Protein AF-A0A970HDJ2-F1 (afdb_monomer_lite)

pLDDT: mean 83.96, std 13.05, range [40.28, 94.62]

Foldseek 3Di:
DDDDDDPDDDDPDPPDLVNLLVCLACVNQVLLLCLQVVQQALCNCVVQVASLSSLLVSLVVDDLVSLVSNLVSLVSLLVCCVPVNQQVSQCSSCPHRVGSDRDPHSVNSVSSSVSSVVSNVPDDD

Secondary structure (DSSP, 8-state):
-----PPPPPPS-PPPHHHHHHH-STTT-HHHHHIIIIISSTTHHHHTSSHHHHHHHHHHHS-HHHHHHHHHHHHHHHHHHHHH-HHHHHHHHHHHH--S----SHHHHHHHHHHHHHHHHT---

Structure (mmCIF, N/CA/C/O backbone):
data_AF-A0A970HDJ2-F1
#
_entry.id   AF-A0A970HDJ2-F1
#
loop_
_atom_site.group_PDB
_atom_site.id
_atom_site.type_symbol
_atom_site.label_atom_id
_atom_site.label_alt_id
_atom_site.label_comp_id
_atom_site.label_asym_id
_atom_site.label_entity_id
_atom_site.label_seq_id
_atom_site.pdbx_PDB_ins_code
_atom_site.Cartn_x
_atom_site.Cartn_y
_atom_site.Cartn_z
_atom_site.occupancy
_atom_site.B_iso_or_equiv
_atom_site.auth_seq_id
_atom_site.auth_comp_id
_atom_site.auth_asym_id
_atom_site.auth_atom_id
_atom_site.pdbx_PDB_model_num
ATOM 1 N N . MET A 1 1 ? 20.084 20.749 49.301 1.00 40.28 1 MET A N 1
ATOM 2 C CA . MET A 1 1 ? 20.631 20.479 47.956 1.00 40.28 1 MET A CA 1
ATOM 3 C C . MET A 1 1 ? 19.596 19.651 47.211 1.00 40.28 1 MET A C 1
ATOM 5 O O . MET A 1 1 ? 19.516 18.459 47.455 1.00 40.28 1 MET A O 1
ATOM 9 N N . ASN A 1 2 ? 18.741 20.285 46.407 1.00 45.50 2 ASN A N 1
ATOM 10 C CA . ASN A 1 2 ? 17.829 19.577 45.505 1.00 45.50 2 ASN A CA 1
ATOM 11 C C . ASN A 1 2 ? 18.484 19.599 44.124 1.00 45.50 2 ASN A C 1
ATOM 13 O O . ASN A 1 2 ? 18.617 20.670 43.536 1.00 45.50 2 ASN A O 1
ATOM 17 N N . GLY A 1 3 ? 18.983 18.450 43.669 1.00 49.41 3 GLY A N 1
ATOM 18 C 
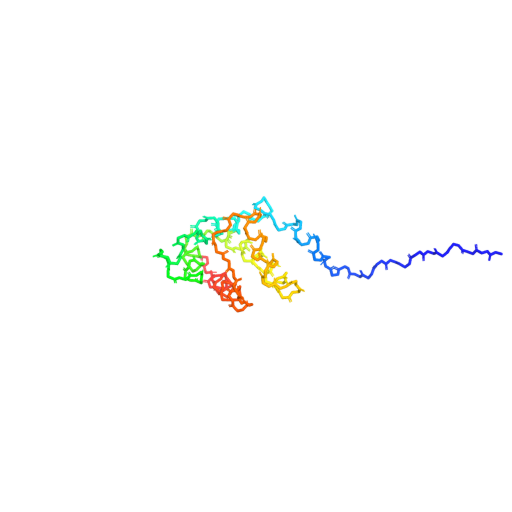CA . GLY A 1 3 ? 19.472 18.305 42.300 1.00 49.41 3 GLY A CA 1
ATOM 19 C C . GLY A 1 3 ? 18.300 18.391 41.315 1.00 49.41 3 GLY A C 1
ATOM 20 O O . GLY A 1 3 ? 17.197 17.963 41.662 1.00 49.41 3 GLY A O 1
ATOM 21 N N . PRO A 1 4 ? 18.491 18.958 40.113 1.00 54.97 4 PRO A N 1
ATOM 22 C CA . PRO A 1 4 ? 17.447 18.961 39.101 1.00 54.97 4 PRO A CA 1
ATOM 23 C C . PRO A 1 4 ? 17.153 17.520 38.665 1.00 54.97 4 PRO A C 1
ATOM 25 O O . PRO A 1 4 ? 18.050 16.789 38.247 1.00 54.97 4 PRO A O 1
ATOM 28 N N . LEU A 1 5 ? 15.886 17.119 38.782 1.00 55.59 5 LEU A N 1
ATOM 29 C CA . LEU A 1 5 ? 15.346 15.920 38.149 1.00 55.59 5 LEU A CA 1
ATOM 30 C C . LEU A 1 5 ? 15.476 16.107 36.635 1.00 55.59 5 LEU A C 1
ATOM 32 O O . LEU A 1 5 ? 14.722 16.869 36.034 1.00 55.59 5 LEU A O 1
ATOM 36 N N . ILE A 1 6 ? 16.462 15.451 36.030 1.00 61.16 6 ILE A N 1
ATOM 37 C CA . ILE A 1 6 ? 16.542 15.326 34.576 1.00 61.16 6 ILE A CA 1
ATOM 38 C C . ILE A 1 6 ? 15.345 14.459 34.159 1.00 61.16 6 ILE A C 1
ATOM 40 O O . ILE A 1 6 ? 15.229 13.340 34.669 1.00 61.16 6 ILE A O 1
ATOM 44 N N . PRO A 1 7 ? 14.423 14.938 33.302 1.00 53.09 7 PRO A N 1
ATOM 45 C CA . PRO A 1 7 ? 13.376 14.075 32.781 1.00 53.09 7 PRO A CA 1
ATOM 46 C C . PRO A 1 7 ? 14.042 12.951 31.986 1.00 53.09 7 PRO A C 1
ATOM 48 O O . PRO A 1 7 ? 14.917 13.203 31.158 1.00 53.09 7 PRO A O 1
ATOM 51 N N . ALA A 1 8 ? 13.661 11.713 32.296 1.00 54.50 8 ALA A N 1
ATOM 52 C CA . ALA A 1 8 ? 14.128 10.528 31.596 1.00 54.50 8 ALA A CA 1
ATOM 53 C C . ALA A 1 8 ? 13.974 10.728 30.082 1.00 54.50 8 ALA A C 1
ATOM 55 O O . ALA A 1 8 ? 12.895 11.101 29.618 1.00 54.50 8 ALA A O 1
ATOM 56 N N . SER A 1 9 ? 15.054 10.503 29.329 1.00 52.47 9 SER A N 1
ATOM 57 C CA . SER A 1 9 ? 15.000 10.427 27.870 1.00 52.47 9 SER A CA 1
ATOM 58 C C . SER A 1 9 ? 13.846 9.508 27.453 1.00 52.47 9 SER A C 1
ATOM 60 O O . SER A 1 9 ? 13.689 8.447 28.072 1.00 52.47 9 SER A O 1
ATOM 62 N N . PRO A 1 10 ? 13.034 9.872 26.440 1.00 55.00 10 PRO A N 1
ATOM 63 C CA . PRO A 1 10 ? 12.051 8.942 25.907 1.00 55.00 10 PRO A CA 1
ATOM 64 C C . PRO A 1 10 ? 12.764 7.648 25.466 1.00 55.00 10 PRO A C 1
ATOM 66 O O . PRO A 1 10 ? 13.923 7.706 25.037 1.00 55.00 10 PRO A O 1
ATOM 69 N N . PRO A 1 11 ? 12.123 6.474 25.627 1.00 53.28 11 PRO A N 1
ATOM 70 C CA . PRO A 1 11 ? 12.686 5.203 25.177 1.00 53.28 11 PRO A CA 1
ATOM 71 C C . PRO A 1 11 ? 13.007 5.264 23.672 1.00 53.28 11 PRO A C 1
ATOM 73 O O . PRO A 1 11 ? 12.411 6.090 22.978 1.00 53.28 11 PRO A O 1
ATOM 76 N N . PRO A 1 12 ? 13.935 4.424 23.161 1.00 48.69 12 PRO A N 1
ATOM 77 C CA . PRO A 1 12 ? 14.294 4.404 21.744 1.00 48.69 12 PRO A CA 1
ATOM 78 C C . PRO A 1 12 ? 13.017 4.303 20.916 1.00 48.69 12 PRO A C 1
ATOM 80 O O . PRO A 1 12 ? 12.225 3.377 21.085 1.00 48.69 12 PRO A O 1
ATOM 83 N N . GLU A 1 13 ? 12.785 5.346 20.129 1.00 48.09 13 GLU A N 1
ATOM 84 C CA . GLU A 1 13 ? 11.490 5.676 19.564 1.00 48.09 13 GLU A CA 1
ATOM 85 C C . GLU A 1 13 ? 11.059 4.568 18.600 1.00 48.09 13 GLU A C 1
ATOM 87 O O . GLU A 1 13 ? 11.526 4.501 17.464 1.00 48.09 13 GLU A O 1
ATOM 92 N N . THR A 1 14 ? 10.118 3.716 19.018 1.00 53.00 14 THR A N 1
ATOM 93 C CA . THR A 1 14 ? 9.125 3.216 18.065 1.00 53.00 14 THR A CA 1
ATOM 94 C C . THR A 1 14 ? 8.644 4.459 17.327 1.00 53.00 14 THR A C 1
ATOM 96 O O . THR A 1 14 ? 8.187 5.381 18.016 1.00 53.00 14 THR A O 1
ATOM 99 N N . PRO A 1 15 ? 8.809 4.571 15.996 1.00 57.25 15 PRO A N 1
ATOM 100 C CA . PRO A 1 15 ? 8.392 5.772 15.298 1.00 57.25 15 PRO A CA 1
ATOM 101 C C . PRO A 1 15 ? 6.938 6.014 15.675 1.00 57.25 15 PRO A C 1
ATOM 103 O O . PRO A 1 15 ? 6.082 5.147 15.483 1.00 57.25 15 PRO A O 1
ATOM 106 N N . SER A 1 16 ? 6.684 7.149 16.329 1.00 72.62 16 SER A N 1
ATOM 107 C CA . SER A 1 16 ? 5.344 7.519 16.762 1.00 72.62 16 SER A CA 1
ATOM 108 C C . SER A 1 16 ? 4.432 7.346 15.557 1.00 72.62 16 SER A C 1
ATOM 110 O O . SER A 1 16 ? 4.749 7.886 14.502 1.00 72.62 16 SER A O 1
ATOM 112 N N . LEU A 1 17 ? 3.331 6.601 15.669 1.00 72.94 17 LEU A N 1
ATOM 113 C CA . LEU A 1 17 ? 2.455 6.333 14.515 1.00 72.94 17 LEU A CA 1
ATOM 114 C C . LEU A 1 17 ? 2.063 7.632 13.792 1.00 72.94 17 LEU A C 1
ATOM 116 O O . LEU A 1 17 ? 2.035 7.683 12.575 1.00 72.94 17 LEU A O 1
ATOM 120 N N . THR A 1 18 ? 1.905 8.718 14.549 1.00 79.50 18 THR A N 1
ATOM 121 C CA . THR A 1 18 ? 1.679 10.079 14.043 1.00 79.50 18 THR A CA 1
ATOM 122 C C . THR A 1 18 ? 2.799 10.609 13.146 1.00 79.50 18 THR A C 1
ATOM 124 O O . THR A 1 18 ? 2.536 11.334 12.196 1.00 79.50 18 THR A O 1
ATOM 127 N N . ARG A 1 19 ? 4.056 10.270 13.431 1.00 81.19 19 ARG A N 1
ATOM 128 C CA . ARG A 1 19 ? 5.199 10.611 12.581 1.00 81.19 19 ARG A CA 1
ATOM 129 C C . ARG A 1 19 ? 5.177 9.807 11.285 1.00 81.19 19 ARG A C 1
ATOM 131 O O . ARG A 1 19 ? 5.372 10.400 10.234 1.00 81.19 19 ARG A O 1
ATOM 138 N N . LEU A 1 20 ? 4.868 8.511 11.353 1.00 81.12 20 LEU A N 1
ATOM 139 C CA . LEU A 1 20 ? 4.710 7.690 10.148 1.00 81.12 20 LEU A CA 1
ATOM 140 C C . LEU A 1 20 ? 3.600 8.245 9.249 1.00 81.12 20 LEU A C 1
ATOM 142 O O . LEU A 1 20 ? 3.814 8.415 8.060 1.00 81.12 20 LEU A O 1
ATOM 146 N N . GLU A 1 21 ? 2.451 8.620 9.818 1.00 82.19 21 GLU A N 1
ATOM 147 C CA . GLU A 1 21 ? 1.341 9.254 9.084 1.00 82.19 21 GLU A CA 1
ATOM 148 C C . GLU A 1 21 ? 1.728 10.584 8.411 1.00 82.19 21 GLU A C 1
ATOM 150 O O . GLU A 1 21 ? 1.122 10.969 7.410 1.00 82.19 21
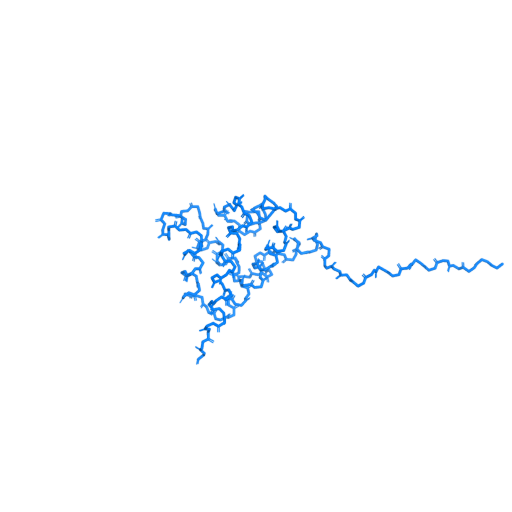 GLU A O 1
ATOM 155 N N . LEU A 1 22 ? 2.700 11.312 8.971 1.00 83.25 22 LEU A N 1
ATOM 156 C CA . LEU A 1 22 ? 3.217 12.561 8.406 1.00 83.25 22 LEU A CA 1
ATOM 157 C C . LEU A 1 22 ? 4.262 12.323 7.315 1.00 83.25 22 LEU A C 1
ATOM 159 O O . LEU A 1 22 ? 4.341 13.116 6.382 1.00 83.25 22 LEU A O 1
ATOM 163 N N . GLU A 1 23 ? 5.059 11.265 7.442 1.00 84.88 23 GLU A N 1
ATOM 164 C CA . GLU A 1 23 ? 6.072 10.878 6.459 1.00 84.88 23 GLU A CA 1
ATOM 165 C C . GLU A 1 23 ? 5.435 10.172 5.247 1.00 84.88 23 GLU A C 1
ATOM 167 O O . GLU A 1 23 ? 5.955 10.282 4.140 1.00 84.88 23 GLU A O 1
ATOM 172 N N . LEU A 1 24 ? 4.272 9.533 5.423 1.00 87.25 24 LEU A N 1
ATOM 173 C CA . LEU A 1 24 ? 3.532 8.817 4.382 1.00 87.25 24 LEU A CA 1
ATOM 174 C C . LEU A 1 24 ? 2.762 9.767 3.444 1.00 87.25 24 LEU A C 1
ATOM 176 O O . LEU A 1 24 ? 1.537 9.902 3.512 1.00 87.25 24 LEU A O 1
ATOM 180 N N . THR A 1 25 ? 3.489 10.443 2.559 1.00 88.19 25 THR A N 1
ATOM 181 C CA . THR A 1 25 ? 2.933 11.355 1.550 1.00 88.19 25 THR A CA 1
ATOM 182 C C . THR
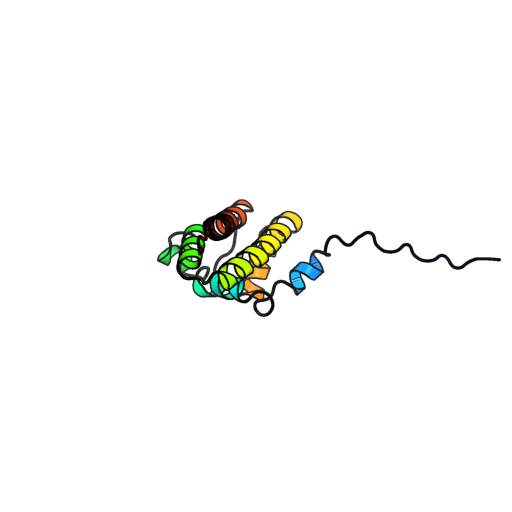 A 1 25 ? 3.404 10.986 0.149 1.00 88.19 25 THR A C 1
ATOM 184 O O . THR A 1 25 ? 4.430 10.329 -0.016 1.00 88.19 25 THR A O 1
ATOM 187 N N . ALA A 1 26 ? 2.681 11.457 -0.869 1.00 87.31 26 ALA A N 1
ATOM 188 C CA . ALA A 1 26 ? 3.080 11.289 -2.266 1.00 87.31 26 ALA A CA 1
ATOM 189 C C . ALA A 1 26 ? 4.443 11.929 -2.596 1.00 87.31 26 ALA A C 1
ATOM 191 O O . ALA A 1 26 ? 5.115 11.492 -3.523 1.00 87.31 26 ALA A O 1
ATOM 192 N N . GLU A 1 27 ? 4.861 12.947 -1.835 1.00 87.50 27 GLU A N 1
ATOM 193 C CA . GLU A 1 27 ? 6.167 13.598 -1.998 1.00 87.50 27 GLU A CA 1
ATOM 194 C C . GLU A 1 27 ? 7.313 12.750 -1.432 1.00 87.50 27 GLU A C 1
ATOM 196 O O . GLU A 1 27 ? 8.388 12.702 -2.024 1.00 87.50 27 GLU A O 1
ATOM 201 N N . SER A 1 28 ? 7.092 12.079 -0.296 1.00 87.38 28 SER A N 1
ATOM 202 C CA . SER A 1 28 ? 8.097 11.207 0.327 1.00 87.38 28 SER A CA 1
ATOM 203 C C . SER A 1 28 ? 8.166 9.824 -0.318 1.00 87.38 28 SER A C 1
ATOM 205 O O . SER A 1 28 ? 9.211 9.185 -0.248 1.00 87.38 28 SER A O 1
ATOM 207 N N . HIS A 1 29 ? 7.055 9.368 -0.905 1.00 90.94 29 HIS A N 1
ATOM 208 C CA . HIS A 1 29 ? 6.909 8.053 -1.525 1.00 90.94 29 HIS A CA 1
ATOM 209 C C . HIS A 1 29 ? 6.286 8.168 -2.927 1.00 90.94 29 HIS A C 1
ATOM 211 O O . HIS A 1 29 ? 5.093 7.878 -3.109 1.00 90.94 29 HIS A O 1
ATOM 217 N N . PRO A 1 30 ? 7.057 8.635 -3.926 1.00 92.06 30 PRO A N 1
ATOM 218 C CA . PRO A 1 30 ? 6.566 8.793 -5.291 1.00 92.06 30 PRO A CA 1
ATOM 219 C C . PRO A 1 30 ? 6.161 7.461 -5.943 1.00 92.06 30 PRO A C 1
ATOM 221 O O . PRO A 1 30 ? 5.163 7.427 -6.659 1.00 92.06 30 PRO A O 1
ATOM 224 N N . GLY A 1 31 ? 6.857 6.356 -5.661 1.00 91.62 31 GLY A N 1
ATOM 225 C CA . GLY A 1 31 ? 6.505 5.027 -6.169 1.00 91.62 31 GLY A CA 1
ATOM 226 C C . GLY A 1 31 ? 5.159 4.554 -5.624 1.00 91.62 31 GLY A C 1
ATOM 227 O O . GLY A 1 31 ? 4.311 4.055 -6.366 1.00 91.62 31 GLY A O 1
ATOM 228 N N . LEU A 1 32 ? 4.901 4.809 -4.336 1.00 92.25 32 LEU A N 1
ATOM 229 C CA . LEU A 1 32 ? 3.590 4.547 -3.737 1.00 92.25 32 LEU A CA 1
ATOM 230 C C . LEU A 1 32 ? 2.494 5.412 -4.376 1.00 92.25 32 LEU A C 1
ATOM 232 O O . LEU A 1 32 ? 1.386 4.930 -4.606 1.00 92.25 32 LEU A O 1
ATOM 236 N N . ALA A 1 33 ? 2.789 6.676 -4.685 1.00 92.31 33 ALA A N 1
ATOM 237 C CA . ALA A 1 33 ? 1.842 7.554 -5.366 1.00 92.31 33 ALA A CA 1
ATOM 238 C C . ALA A 1 33 ? 1.497 7.065 -6.778 1.00 92.31 33 ALA A C 1
ATOM 240 O O . ALA A 1 33 ? 0.330 7.124 -7.164 1.00 92.31 33 ALA A O 1
ATOM 241 N N . ILE A 1 34 ? 2.473 6.532 -7.521 1.00 92.50 34 ILE A N 1
ATOM 242 C CA . ILE A 1 34 ? 2.248 5.930 -8.843 1.00 92.50 34 ILE A CA 1
ATOM 243 C C . ILE A 1 34 ? 1.366 4.687 -8.721 1.00 92.50 34 ILE A C 1
ATOM 245 O O . ILE A 1 34 ? 0.368 4.580 -9.432 1.00 92.50 34 ILE A O 1
ATOM 249 N N . LEU A 1 35 ? 1.675 3.778 -7.792 1.00 92.94 35 LEU A N 1
ATOM 250 C CA . LEU A 1 35 ? 0.849 2.596 -7.536 1.00 92.94 35 LEU A CA 1
ATOM 251 C C . LEU A 1 35 ? -0.595 2.994 -7.200 1.00 92.94 35 LEU A C 1
ATOM 253 O O . LEU A 1 35 ? -1.552 2.492 -7.790 1.00 92.94 35 LEU A O 1
ATOM 257 N N . VAL A 1 36 ? -0.767 3.906 -6.245 1.00 91.25 36 VAL A N 1
ATOM 258 C CA . VAL A 1 36 ? -2.092 4.250 -5.730 1.00 91.25 36 VAL A CA 1
ATOM 259 C C . VAL A 1 36 ? -2.906 5.048 -6.749 1.00 91.25 36 VAL A C 1
ATOM 261 O O . VAL A 1 36 ? -4.070 4.728 -6.984 1.00 91.25 36 VAL A O 1
ATOM 264 N N . GLY A 1 37 ? -2.302 6.056 -7.375 1.00 88.12 37 GLY A N 1
ATOM 265 C CA . GLY A 1 37 ? -2.980 6.915 -8.344 1.00 88.12 37 GLY A CA 1
ATOM 266 C C . GLY A 1 37 ? -3.164 6.266 -9.716 1.00 88.12 37 GLY A C 1
ATOM 267 O O . GLY A 1 37 ? -4.169 6.515 -10.376 1.00 88.12 37 GLY A O 1
ATOM 268 N N . GLY A 1 38 ? -2.211 5.436 -10.144 1.00 88.62 38 GLY A N 1
ATOM 269 C CA . GLY A 1 38 ? -2.206 4.807 -11.465 1.00 88.62 38 GLY A CA 1
ATOM 270 C C . GLY A 1 38 ? -2.917 3.459 -11.523 1.00 88.62 38 GLY A C 1
ATOM 271 O O . GLY A 1 38 ? -3.516 3.146 -12.544 1.00 88.62 38 GLY A O 1
ATOM 272 N N . TYR A 1 39 ? -2.897 2.683 -10.434 1.00 92.38 39 TYR A N 1
ATOM 273 C CA . TYR A 1 39 ? -3.415 1.309 -10.427 1.00 92.38 39 TYR A CA 1
ATOM 274 C C . TYR A 1 39 ? -4.529 1.086 -9.404 1.00 92.38 39 TYR A C 1
ATOM 276 O O . TYR A 1 39 ? -5.445 0.316 -9.671 1.00 92.38 39 TYR A O 1
ATOM 284 N N . LEU A 1 40 ? -4.515 1.769 -8.254 1.00 90.62 40 LEU A N 1
ATOM 285 C CA . LEU A 1 40 ? -5.560 1.659 -7.219 1.00 90.62 40 LEU A CA 1
ATOM 286 C C . LEU A 1 40 ? -6.585 2.806 -7.273 1.00 90.62 40 LEU A C 1
ATOM 288 O O . LEU A 1 40 ? -7.079 3.286 -6.248 1.00 90.62 40 LEU A O 1
ATOM 292 N N . HIS A 1 41 ? -6.944 3.227 -8.484 1.00 89.12 41 HIS A N 1
ATOM 293 C CA . HIS A 1 41 ? -7.983 4.228 -8.734 1.00 89.12 41 HIS A CA 1
ATOM 294 C C . HIS A 1 41 ? -9.403 3.635 -8.625 1.00 89.12 41 HIS A C 1
ATOM 296 O O . HIS A 1 41 ? -9.601 2.447 -8.355 1.00 89.12 41 HIS A O 1
ATOM 302 N N . GLU A 1 42 ? -10.426 4.474 -8.805 1.00 86.94 42 GLU A N 1
ATOM 303 C CA . GLU A 1 42 ? -11.844 4.118 -8.605 1.00 86.94 42 GLU A CA 1
ATOM 304 C C . GLU A 1 42 ? -12.315 2.932 -9.465 1.00 86.94 42 GLU A C 1
ATOM 306 O O . GLU A 1 42 ? -13.161 2.144 -9.047 1.00 86.94 42 GLU A O 1
ATOM 311 N N . ASP A 1 43 ? -11.696 2.765 -10.633 1.00 87.06 43 ASP A N 1
ATOM 312 C CA . ASP A 1 43 ? -12.022 1.757 -11.640 1.00 87.06 43 ASP A CA 1
ATOM 313 C C . ASP A 1 43 ? -11.120 0.509 -11.583 1.00 87.06 43 ASP A C 1
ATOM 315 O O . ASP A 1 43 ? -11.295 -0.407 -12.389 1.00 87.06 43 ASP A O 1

───

■ Brief: Hand back the exact lines from the start of the entries to the line with "ATOM 21 N N", both ends kept and pictures left out.

■ Task output:
Protein AF-A0A970HDJ2-F1 (afdb_monomer_lite)

pLDDT: mean 83.96, std 13.05, range [40.28, 94.62]

Foldseek 3Di:
DDDDDDPDDDDPDPPDLVNLLVCLACVNQVLLLCLQVVQQALCNCVVQVASLSSLLVSLVVDDLVSLVSNLVSLVSLLVCCVPVNQQVSQCSSCPHRVGSDRDPHSVNSVSSSVSSVVSNVPDDD

Secondary structure (DSSP, 8-state):
-----PPPPPPS-PPPHHHHHHH-STTT-HHHHHIIIIISSTTHHHHTSSHHHHHHHHHHHS-HHHHHHHHHHHHHHHHHHHHH-HHHHHHHHHHHH--S----SHHHHHHHHHHHHHHHHT---

Structure (mmCIF, N/CA/C/O backbone):
data_AF-A0A970HDJ2-F1
#
_entry.id   AF-A0A970HDJ2-F1
#
loop_
_atom_site.group_PDB
_atom_site.id
_atom_site.type_symbol
_atom_site.label_atom_id
_atom_site.label_alt_id
_atom_site.label_comp_id
_atom_site.label_asym_id
_atom_site.label_entity_id
_atom_site.label_seq_id
_atom_site.pdbx_PDB_ins_code
_atom_site.Cartn_x
_atom_site.Cartn_y
_atom_site.Cartn_z
_atom_site.occupancy
_atom_site.B_iso_or_equiv
_atom_site.auth_seq_id
_atom_site.auth_comp_id
_atom_site.auth_asym_id
_atom_site.auth_atom_id
_atom_site.pdbx_PDB_model_num
ATOM 1 N N . MET A 1 1 ? 20.084 20.749 49.301 1.00 40.28 1 MET A N 1
ATOM 2 C CA . MET A 1 1 ? 20.631 20.479 47.956 1.00 40.28 1 MET A CA 1
ATOM 3 C C . MET A 1 1 ? 19.596 19.651 47.211 1.00 40.28 1 MET A C 1
ATOM 5 O O . MET A 1 1 ? 19.516 18.459 47.455 1.00 40.28 1 MET A O 1
ATOM 9 N N . ASN A 1 2 ? 18.741 20.285 46.407 1.00 45.50 2 ASN A N 1
ATOM 10 C CA . ASN A 1 2 ? 17.829 19.577 45.505 1.00 45.50 2 ASN A CA 1
ATOM 11 C C . ASN A 1 2 ? 18.484 19.599 44.124 1.00 45.50 2 ASN A C 1
ATOM 13 O O . ASN A 1 2 ? 18.617 20.670 43.536 1.00 45.50 2 ASN A O 1
ATOM 17 N N . GLY A 1 3 ? 18.983 18.450 43.669 1.00 49.41 3 GLY A N 1
ATOM 18 C 
CA . GLY A 1 3 ? 19.472 18.305 42.300 1.00 49.41 3 GLY A CA 1
ATOM 19 C C . GLY A 1 3 ? 18.300 18.391 41.315 1.00 49.41 3 GLY A C 1
ATOM 20 O O . GLY A 1 3 ? 17.197 17.963 41.662 1.00 49.41 3 GLY A O 1
ATOM 21 N N . PRO A 1 4 ? 18.491 18.958 40.113 1.00 54.97 4 PRO A N 1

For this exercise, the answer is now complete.